─── LISTED ENTRIES
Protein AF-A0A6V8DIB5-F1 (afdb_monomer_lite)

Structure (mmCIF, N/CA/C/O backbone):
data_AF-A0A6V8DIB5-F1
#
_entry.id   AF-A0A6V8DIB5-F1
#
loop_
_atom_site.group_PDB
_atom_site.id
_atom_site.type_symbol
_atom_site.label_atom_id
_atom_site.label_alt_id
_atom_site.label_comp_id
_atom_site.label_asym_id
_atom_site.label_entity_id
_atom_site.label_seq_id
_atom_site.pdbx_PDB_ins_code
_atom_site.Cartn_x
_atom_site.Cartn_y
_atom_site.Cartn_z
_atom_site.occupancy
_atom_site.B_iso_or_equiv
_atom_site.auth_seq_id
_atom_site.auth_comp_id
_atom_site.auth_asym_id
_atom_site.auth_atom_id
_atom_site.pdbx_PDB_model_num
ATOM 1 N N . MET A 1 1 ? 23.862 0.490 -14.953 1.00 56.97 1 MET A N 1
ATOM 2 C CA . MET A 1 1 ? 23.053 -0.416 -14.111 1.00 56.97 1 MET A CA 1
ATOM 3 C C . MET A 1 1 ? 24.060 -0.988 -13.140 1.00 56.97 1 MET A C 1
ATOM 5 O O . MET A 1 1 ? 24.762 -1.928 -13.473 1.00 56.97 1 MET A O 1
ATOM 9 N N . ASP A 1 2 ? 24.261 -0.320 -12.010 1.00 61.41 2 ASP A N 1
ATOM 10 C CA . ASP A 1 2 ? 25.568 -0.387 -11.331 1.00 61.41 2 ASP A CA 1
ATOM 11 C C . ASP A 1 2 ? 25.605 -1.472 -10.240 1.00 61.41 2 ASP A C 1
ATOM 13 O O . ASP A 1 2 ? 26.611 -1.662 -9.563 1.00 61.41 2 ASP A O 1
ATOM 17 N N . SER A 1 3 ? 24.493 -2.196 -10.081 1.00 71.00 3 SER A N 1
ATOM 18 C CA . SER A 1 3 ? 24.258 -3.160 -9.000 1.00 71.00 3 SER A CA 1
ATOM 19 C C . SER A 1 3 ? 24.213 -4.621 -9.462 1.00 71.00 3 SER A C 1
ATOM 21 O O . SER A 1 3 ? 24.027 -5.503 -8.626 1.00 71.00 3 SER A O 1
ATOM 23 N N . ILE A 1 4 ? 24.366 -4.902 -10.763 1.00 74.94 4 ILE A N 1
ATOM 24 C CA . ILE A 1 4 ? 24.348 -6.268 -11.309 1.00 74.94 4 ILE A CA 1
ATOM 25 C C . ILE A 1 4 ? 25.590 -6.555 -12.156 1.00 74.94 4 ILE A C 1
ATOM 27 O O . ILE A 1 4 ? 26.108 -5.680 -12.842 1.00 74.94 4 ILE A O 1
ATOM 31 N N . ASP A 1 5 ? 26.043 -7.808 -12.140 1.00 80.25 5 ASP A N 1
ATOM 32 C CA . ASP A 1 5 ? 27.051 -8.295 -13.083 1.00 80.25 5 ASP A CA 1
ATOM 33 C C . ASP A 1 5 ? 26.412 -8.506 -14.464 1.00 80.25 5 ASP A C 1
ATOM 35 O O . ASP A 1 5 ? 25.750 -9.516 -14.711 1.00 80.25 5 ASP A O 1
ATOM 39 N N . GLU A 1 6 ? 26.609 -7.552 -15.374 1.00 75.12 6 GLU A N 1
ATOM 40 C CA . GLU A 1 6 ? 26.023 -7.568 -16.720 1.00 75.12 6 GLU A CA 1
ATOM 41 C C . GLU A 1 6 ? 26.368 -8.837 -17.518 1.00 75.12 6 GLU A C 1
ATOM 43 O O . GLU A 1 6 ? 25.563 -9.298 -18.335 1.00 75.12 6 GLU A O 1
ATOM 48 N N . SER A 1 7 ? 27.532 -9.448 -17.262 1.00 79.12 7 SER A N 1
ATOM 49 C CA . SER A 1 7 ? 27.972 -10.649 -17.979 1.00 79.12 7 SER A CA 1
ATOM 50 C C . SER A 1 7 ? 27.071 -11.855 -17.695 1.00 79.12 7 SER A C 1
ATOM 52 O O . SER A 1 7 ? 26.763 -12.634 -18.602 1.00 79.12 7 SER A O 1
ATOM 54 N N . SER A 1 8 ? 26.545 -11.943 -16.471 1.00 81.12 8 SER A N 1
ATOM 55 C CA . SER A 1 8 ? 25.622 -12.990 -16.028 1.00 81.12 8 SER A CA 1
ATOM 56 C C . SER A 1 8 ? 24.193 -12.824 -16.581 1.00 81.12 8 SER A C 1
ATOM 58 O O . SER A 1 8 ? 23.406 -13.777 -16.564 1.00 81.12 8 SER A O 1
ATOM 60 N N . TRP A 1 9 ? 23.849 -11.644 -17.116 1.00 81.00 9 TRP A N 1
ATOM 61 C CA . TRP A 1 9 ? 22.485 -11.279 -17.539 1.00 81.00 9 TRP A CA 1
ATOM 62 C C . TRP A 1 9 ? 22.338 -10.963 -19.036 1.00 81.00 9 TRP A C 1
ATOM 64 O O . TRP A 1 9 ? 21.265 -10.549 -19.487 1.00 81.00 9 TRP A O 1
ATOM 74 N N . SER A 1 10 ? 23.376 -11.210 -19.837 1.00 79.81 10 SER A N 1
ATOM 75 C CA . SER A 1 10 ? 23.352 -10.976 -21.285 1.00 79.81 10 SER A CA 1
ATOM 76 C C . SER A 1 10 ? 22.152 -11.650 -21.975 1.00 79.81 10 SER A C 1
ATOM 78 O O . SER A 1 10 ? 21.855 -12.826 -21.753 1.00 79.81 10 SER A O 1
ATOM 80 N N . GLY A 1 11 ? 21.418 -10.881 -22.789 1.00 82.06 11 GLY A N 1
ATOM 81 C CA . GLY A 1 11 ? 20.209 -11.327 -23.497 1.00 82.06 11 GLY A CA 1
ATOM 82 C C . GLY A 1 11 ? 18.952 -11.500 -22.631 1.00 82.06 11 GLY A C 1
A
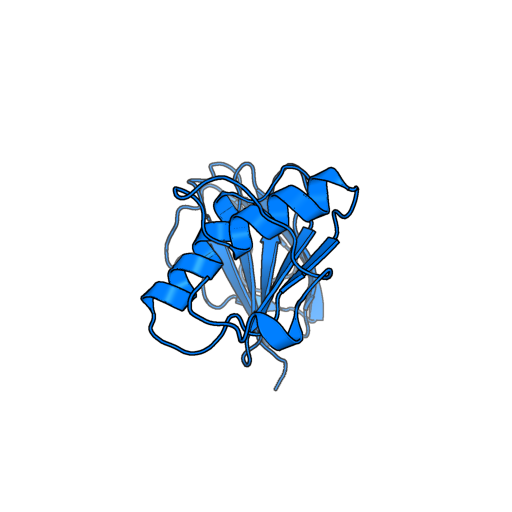TOM 83 O O . GLY A 1 11 ? 17.887 -11.788 -23.172 1.00 82.06 11 GLY A O 1
ATOM 84 N N . LYS A 1 12 ? 19.050 -11.309 -21.308 1.00 85.44 12 LYS A N 1
ATOM 85 C CA . LYS A 1 12 ? 17.931 -11.419 -20.351 1.00 85.44 12 LYS A CA 1
ATOM 86 C C . LYS A 1 12 ? 17.508 -10.073 -19.759 1.00 85.44 12 LYS A C 1
ATOM 88 O O . LYS A 1 12 ? 16.529 -10.012 -19.022 1.00 85.44 12 LYS A O 1
ATOM 93 N N . MET A 1 13 ? 18.237 -9.002 -20.070 1.00 87.00 13 MET A N 1
ATOM 94 C CA . MET A 1 13 ? 17.942 -7.654 -19.591 1.00 87.00 13 MET A CA 1
ATOM 95 C C . MET A 1 13 ? 16.899 -6.967 -20.470 1.00 87.00 13 MET A C 1
ATOM 97 O O . MET A 1 13 ? 16.946 -7.034 -21.700 1.00 87.00 13 MET A O 1
ATOM 101 N N . LYS A 1 14 ? 15.984 -6.245 -19.826 1.00 87.75 14 LYS A N 1
ATOM 102 C CA . LYS A 1 14 ? 15.045 -5.344 -20.488 1.00 87.75 14 LYS A CA 1
ATOM 103 C C . LYS A 1 14 ? 15.412 -3.913 -20.125 1.00 87.75 14 LYS A C 1
ATOM 105 O O . LYS A 1 14 ? 15.390 -3.550 -18.955 1.00 87.75 14 LYS A O 1
ATOM 110 N N . PHE A 1 15 ? 15.716 -3.097 -21.129 1.00 88.69 15 PHE A N 1
ATOM 111 C CA . PHE A 1 15 ? 15.882 -1.665 -20.919 1.00 88.69 15 PHE A CA 1
ATOM 
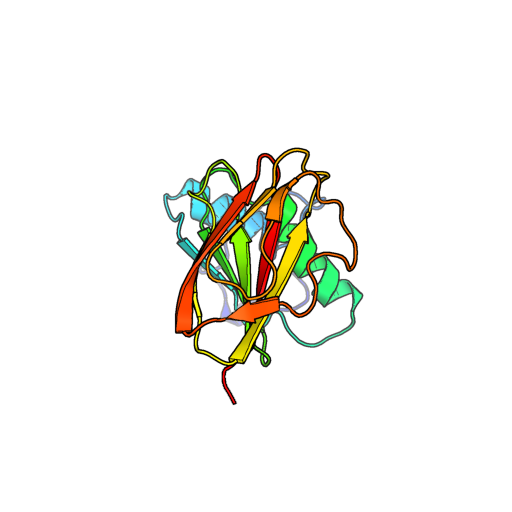112 C C . PHE A 1 15 ? 14.509 -1.002 -20.797 1.00 88.69 15 PHE A C 1
ATOM 114 O O . PHE A 1 15 ? 13.687 -1.099 -21.714 1.00 88.69 15 PHE A O 1
ATOM 121 N N . LEU A 1 16 ? 14.276 -0.343 -19.663 1.00 89.25 16 LEU A N 1
ATOM 122 C CA . LEU A 1 16 ? 13.106 0.490 -19.418 1.00 89.25 16 LEU A CA 1
ATOM 123 C C . LEU A 1 16 ? 13.586 1.948 -19.353 1.00 89.25 16 LEU A C 1
ATOM 125 O O . LEU A 1 16 ? 14.348 2.277 -18.437 1.00 89.25 16 LEU A O 1
ATOM 129 N N . PRO A 1 17 ? 13.217 2.796 -20.335 1.00 80.81 17 PRO A N 1
ATOM 130 C CA . PRO A 1 17 ? 13.568 4.212 -20.305 1.00 80.81 17 PRO A CA 1
ATOM 131 C C . PRO A 1 17 ? 12.855 4.894 -19.131 1.00 80.81 17 PRO A C 1
ATOM 133 O O . PRO A 1 17 ? 11.902 4.330 -18.600 1.00 80.81 17 PRO A O 1
ATOM 136 N N . ASP A 1 18 ? 13.296 6.106 -18.791 1.00 81.88 18 ASP A N 1
ATOM 137 C CA . ASP A 1 18 ? 12.900 6.915 -17.624 1.00 81.88 18 ASP A CA 1
ATOM 138 C C . ASP A 1 18 ? 13.900 6.822 -16.451 1.00 81.88 18 ASP A C 1
ATOM 140 O O . ASP A 1 18 ? 14.317 5.741 -16.020 1.00 81.88 18 ASP A O 1
ATOM 144 N N . GLN A 1 19 ? 14.364 7.990 -16.008 1.00 83.12 19 GLN A N 1
ATOM 145 C CA . GLN A 1 19 ? 15.280 8.181 -14.877 1.00 83.12 19 GLN A CA 1
ATOM 146 C C . GLN A 1 19 ? 14.601 8.907 -13.708 1.00 83.12 19 GLN A C 1
ATOM 148 O O . GLN A 1 19 ? 15.183 8.982 -12.632 1.00 83.12 19 GLN A O 1
ATOM 153 N N . GLU A 1 20 ? 13.376 9.400 -13.902 1.00 89.31 20 GLU A N 1
ATOM 154 C CA . GLU A 1 20 ? 12.552 10.012 -12.857 1.00 89.31 20 GLU A CA 1
ATOM 155 C C . GLU A 1 20 ? 11.845 8.942 -12.007 1.00 89.31 20 GLU A C 1
ATOM 157 O O . GLU A 1 20 ? 11.385 9.224 -10.905 1.00 89.31 20 GLU A O 1
ATOM 162 N N . MET A 1 21 ? 11.781 7.699 -12.502 1.00 90.50 21 MET A N 1
ATOM 163 C CA . MET A 1 21 ? 11.173 6.555 -11.822 1.00 90.50 21 MET A CA 1
ATOM 164 C C . MET A 1 21 ? 12.215 5.535 -11.360 1.00 90.50 21 MET A C 1
ATOM 166 O O . MET A 1 21 ? 13.166 5.206 -12.078 1.00 90.50 21 MET A O 1
ATOM 170 N N . SER A 1 22 ? 11.970 4.948 -10.186 1.00 92.19 22 SER A N 1
ATOM 171 C CA . SER A 1 22 ? 12.760 3.819 -9.690 1.00 92.19 22 SER A CA 1
ATOM 172 C C . SER A 1 22 ? 12.649 2.597 -10.615 1.00 92.19 22 SER A C 1
ATOM 174 O O . SER A 1 22 ? 11.670 2.430 -11.351 1.00 92.19 22 SER A O 1
ATOM 176 N N . ASP A 1 23 ? 13.630 1.692 -10.557 1.00 92.25 23 ASP A N 1
ATOM 177 C CA . ASP A 1 23 ? 13.578 0.440 -11.322 1.00 92.25 23 ASP A CA 1
ATOM 178 C C . ASP A 1 23 ? 12.378 -0.437 -10.931 1.00 92.25 23 ASP A C 1
ATOM 180 O O . ASP A 1 23 ? 11.789 -1.086 -11.801 1.00 92.25 23 ASP A O 1
ATOM 184 N N . LEU A 1 24 ? 11.949 -0.404 -9.662 1.00 94.62 24 LEU A N 1
ATOM 185 C CA . LEU A 1 24 ? 10.732 -1.083 -9.216 1.00 94.62 24 LEU A CA 1
ATOM 186 C C . LEU A 1 24 ? 9.491 -0.478 -9.881 1.00 94.62 24 LEU A C 1
ATOM 188 O O . LEU A 1 24 ? 8.711 -1.206 -10.492 1.00 94.62 24 LEU A O 1
ATOM 192 N N . SER A 1 25 ? 9.335 0.846 -9.836 1.00 96.12 25 SER A N 1
ATOM 193 C CA . SER A 1 25 ? 8.185 1.530 -10.431 1.00 96.12 25 SER A CA 1
ATOM 194 C C . SER A 1 25 ? 8.094 1.273 -11.941 1.00 96.12 25 SER A C 1
ATOM 196 O O . SER A 1 25 ? 7.028 0.929 -12.455 1.00 96.12 25 SER A O 1
ATOM 198 N N . LYS A 1 26 ? 9.225 1.340 -12.658 1.00 95.69 26 LYS A N 1
ATOM 199 C CA . LYS A 1 26 ? 9.289 0.986 -14.088 1.00 95.69 26 LYS A CA 1
ATOM 200 C C . LYS A 1 26 ? 8.908 -0.472 -14.333 1.00 95.69 26 LYS A C 1
ATOM 202 O O . LYS A 1 26 ? 8.186 -0.770 -15.285 1.00 95.69 26 LYS A O 1
ATOM 207 N N . SER A 1 27 ? 9.360 -1.380 -13.471 1.00 95.50 27 SER A N 1
ATOM 208 C CA . SER A 1 27 ? 9.023 -2.802 -13.568 1.00 95.50 27 SER A CA 1
ATOM 209 C C . SER A 1 27 ? 7.523 -3.039 -13.392 1.00 95.50 27 SER A C 1
ATOM 211 O O . SER A 1 27 ? 6.947 -3.785 -14.181 1.00 95.50 27 SER A O 1
ATOM 213 N N . LEU A 1 28 ? 6.869 -2.353 -12.445 1.00 96.75 28 LEU A N 1
ATOM 214 C CA . LEU A 1 28 ? 5.414 -2.415 -12.249 1.00 96.75 28 LEU A CA 1
ATOM 215 C C . LEU A 1 28 ? 4.645 -1.945 -13.494 1.00 96.75 28 LEU A C 1
ATOM 217 O O . LEU A 1 28 ? 3.703 -2.609 -13.930 1.00 96.75 28 LEU A O 1
ATOM 221 N N . GLN A 1 29 ? 5.074 -0.838 -14.109 1.00 95.69 29 GLN A N 1
ATOM 222 C CA . GLN A 1 29 ? 4.488 -0.348 -15.361 1.00 95.69 29 GLN A CA 1
ATOM 223 C C . GLN A 1 29 ? 4.658 -1.363 -16.499 1.00 95.69 29 GLN A C 1
ATOM 225 O O . GLN A 1 29 ? 3.712 -1.654 -17.237 1.00 95.69 29 GLN A O 1
ATOM 230 N N . TYR A 1 30 ? 5.849 -1.954 -16.617 1.00 95.56 30 TYR A N 1
ATOM 231 C CA . TYR A 1 30 ? 6.140 -2.946 -17.645 1.00 95.56 30 TYR A CA 1
ATOM 232 C C . TYR A 1 30 ? 5.291 -4.212 -17.496 1.00 95.56 30 TYR A C 1
ATOM 234 O O . TYR A 1 30 ? 4.644 -4.615 -18.465 1.00 95.56 30 TYR A O 1
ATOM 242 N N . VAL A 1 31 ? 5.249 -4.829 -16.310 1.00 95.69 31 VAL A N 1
──────
→ PROBLEM
Nothing should appear in the answer except the lines above from the line with "ATOM 23 N N" through the line with "ATOM 41 C C", both included, written out exactly.

→ SOLUTION TO THIS EXERCISE
ATOM 23 N N . ILE A 1 4 ? 24.366 -4.902 -10.763 1.00 74.94 4 ILE A N 1
ATOM 24 C CA . ILE A 1 4 ? 24.348 -6.268 -11.309 1.00 74.94 4 ILE A CA 1
ATOM 25 C C . ILE A 1 4 ? 25.590 -6.555 -12.156 1.00 74.94 4 ILE A C 1
ATOM 27 O O . ILE A 1 4 ? 26.108 -5.680 -12.842 1.00 74.94 4 ILE A O 1
ATOM 31 N N . ASP A 1 5 ? 26.043 -7.808 -12.140 1.00 80.25 5 ASP A N 1
ATOM 32 C CA . ASP A 1 5 ? 27.051 -8.295 -13.083 1.00 80.25 5 ASP A CA 1
ATOM 33 C C . ASP A 1 5 ? 26.412 -8.506 -14.464 1.00 80.25 5 ASP A C 1
ATOM 35 O O . ASP A 1 5 ? 25.750 -9.516 -14.711 1.00 80.25 5 ASP A O 1
ATOM 39 N N . GLU A 1 6 ? 26.609 -7.552 -15.374 1.00 75.12 6 GLU A N 1
ATOM 40 C CA . GLU A 1 6 ? 26.023 -7.568 -16.720 1.00 75.12 6 GLU A CA 1
ATOM 41 C C . GLU A 1 6 ? 26.368 -8.837 -17.518 1.00 75.12 6 GLU A C 1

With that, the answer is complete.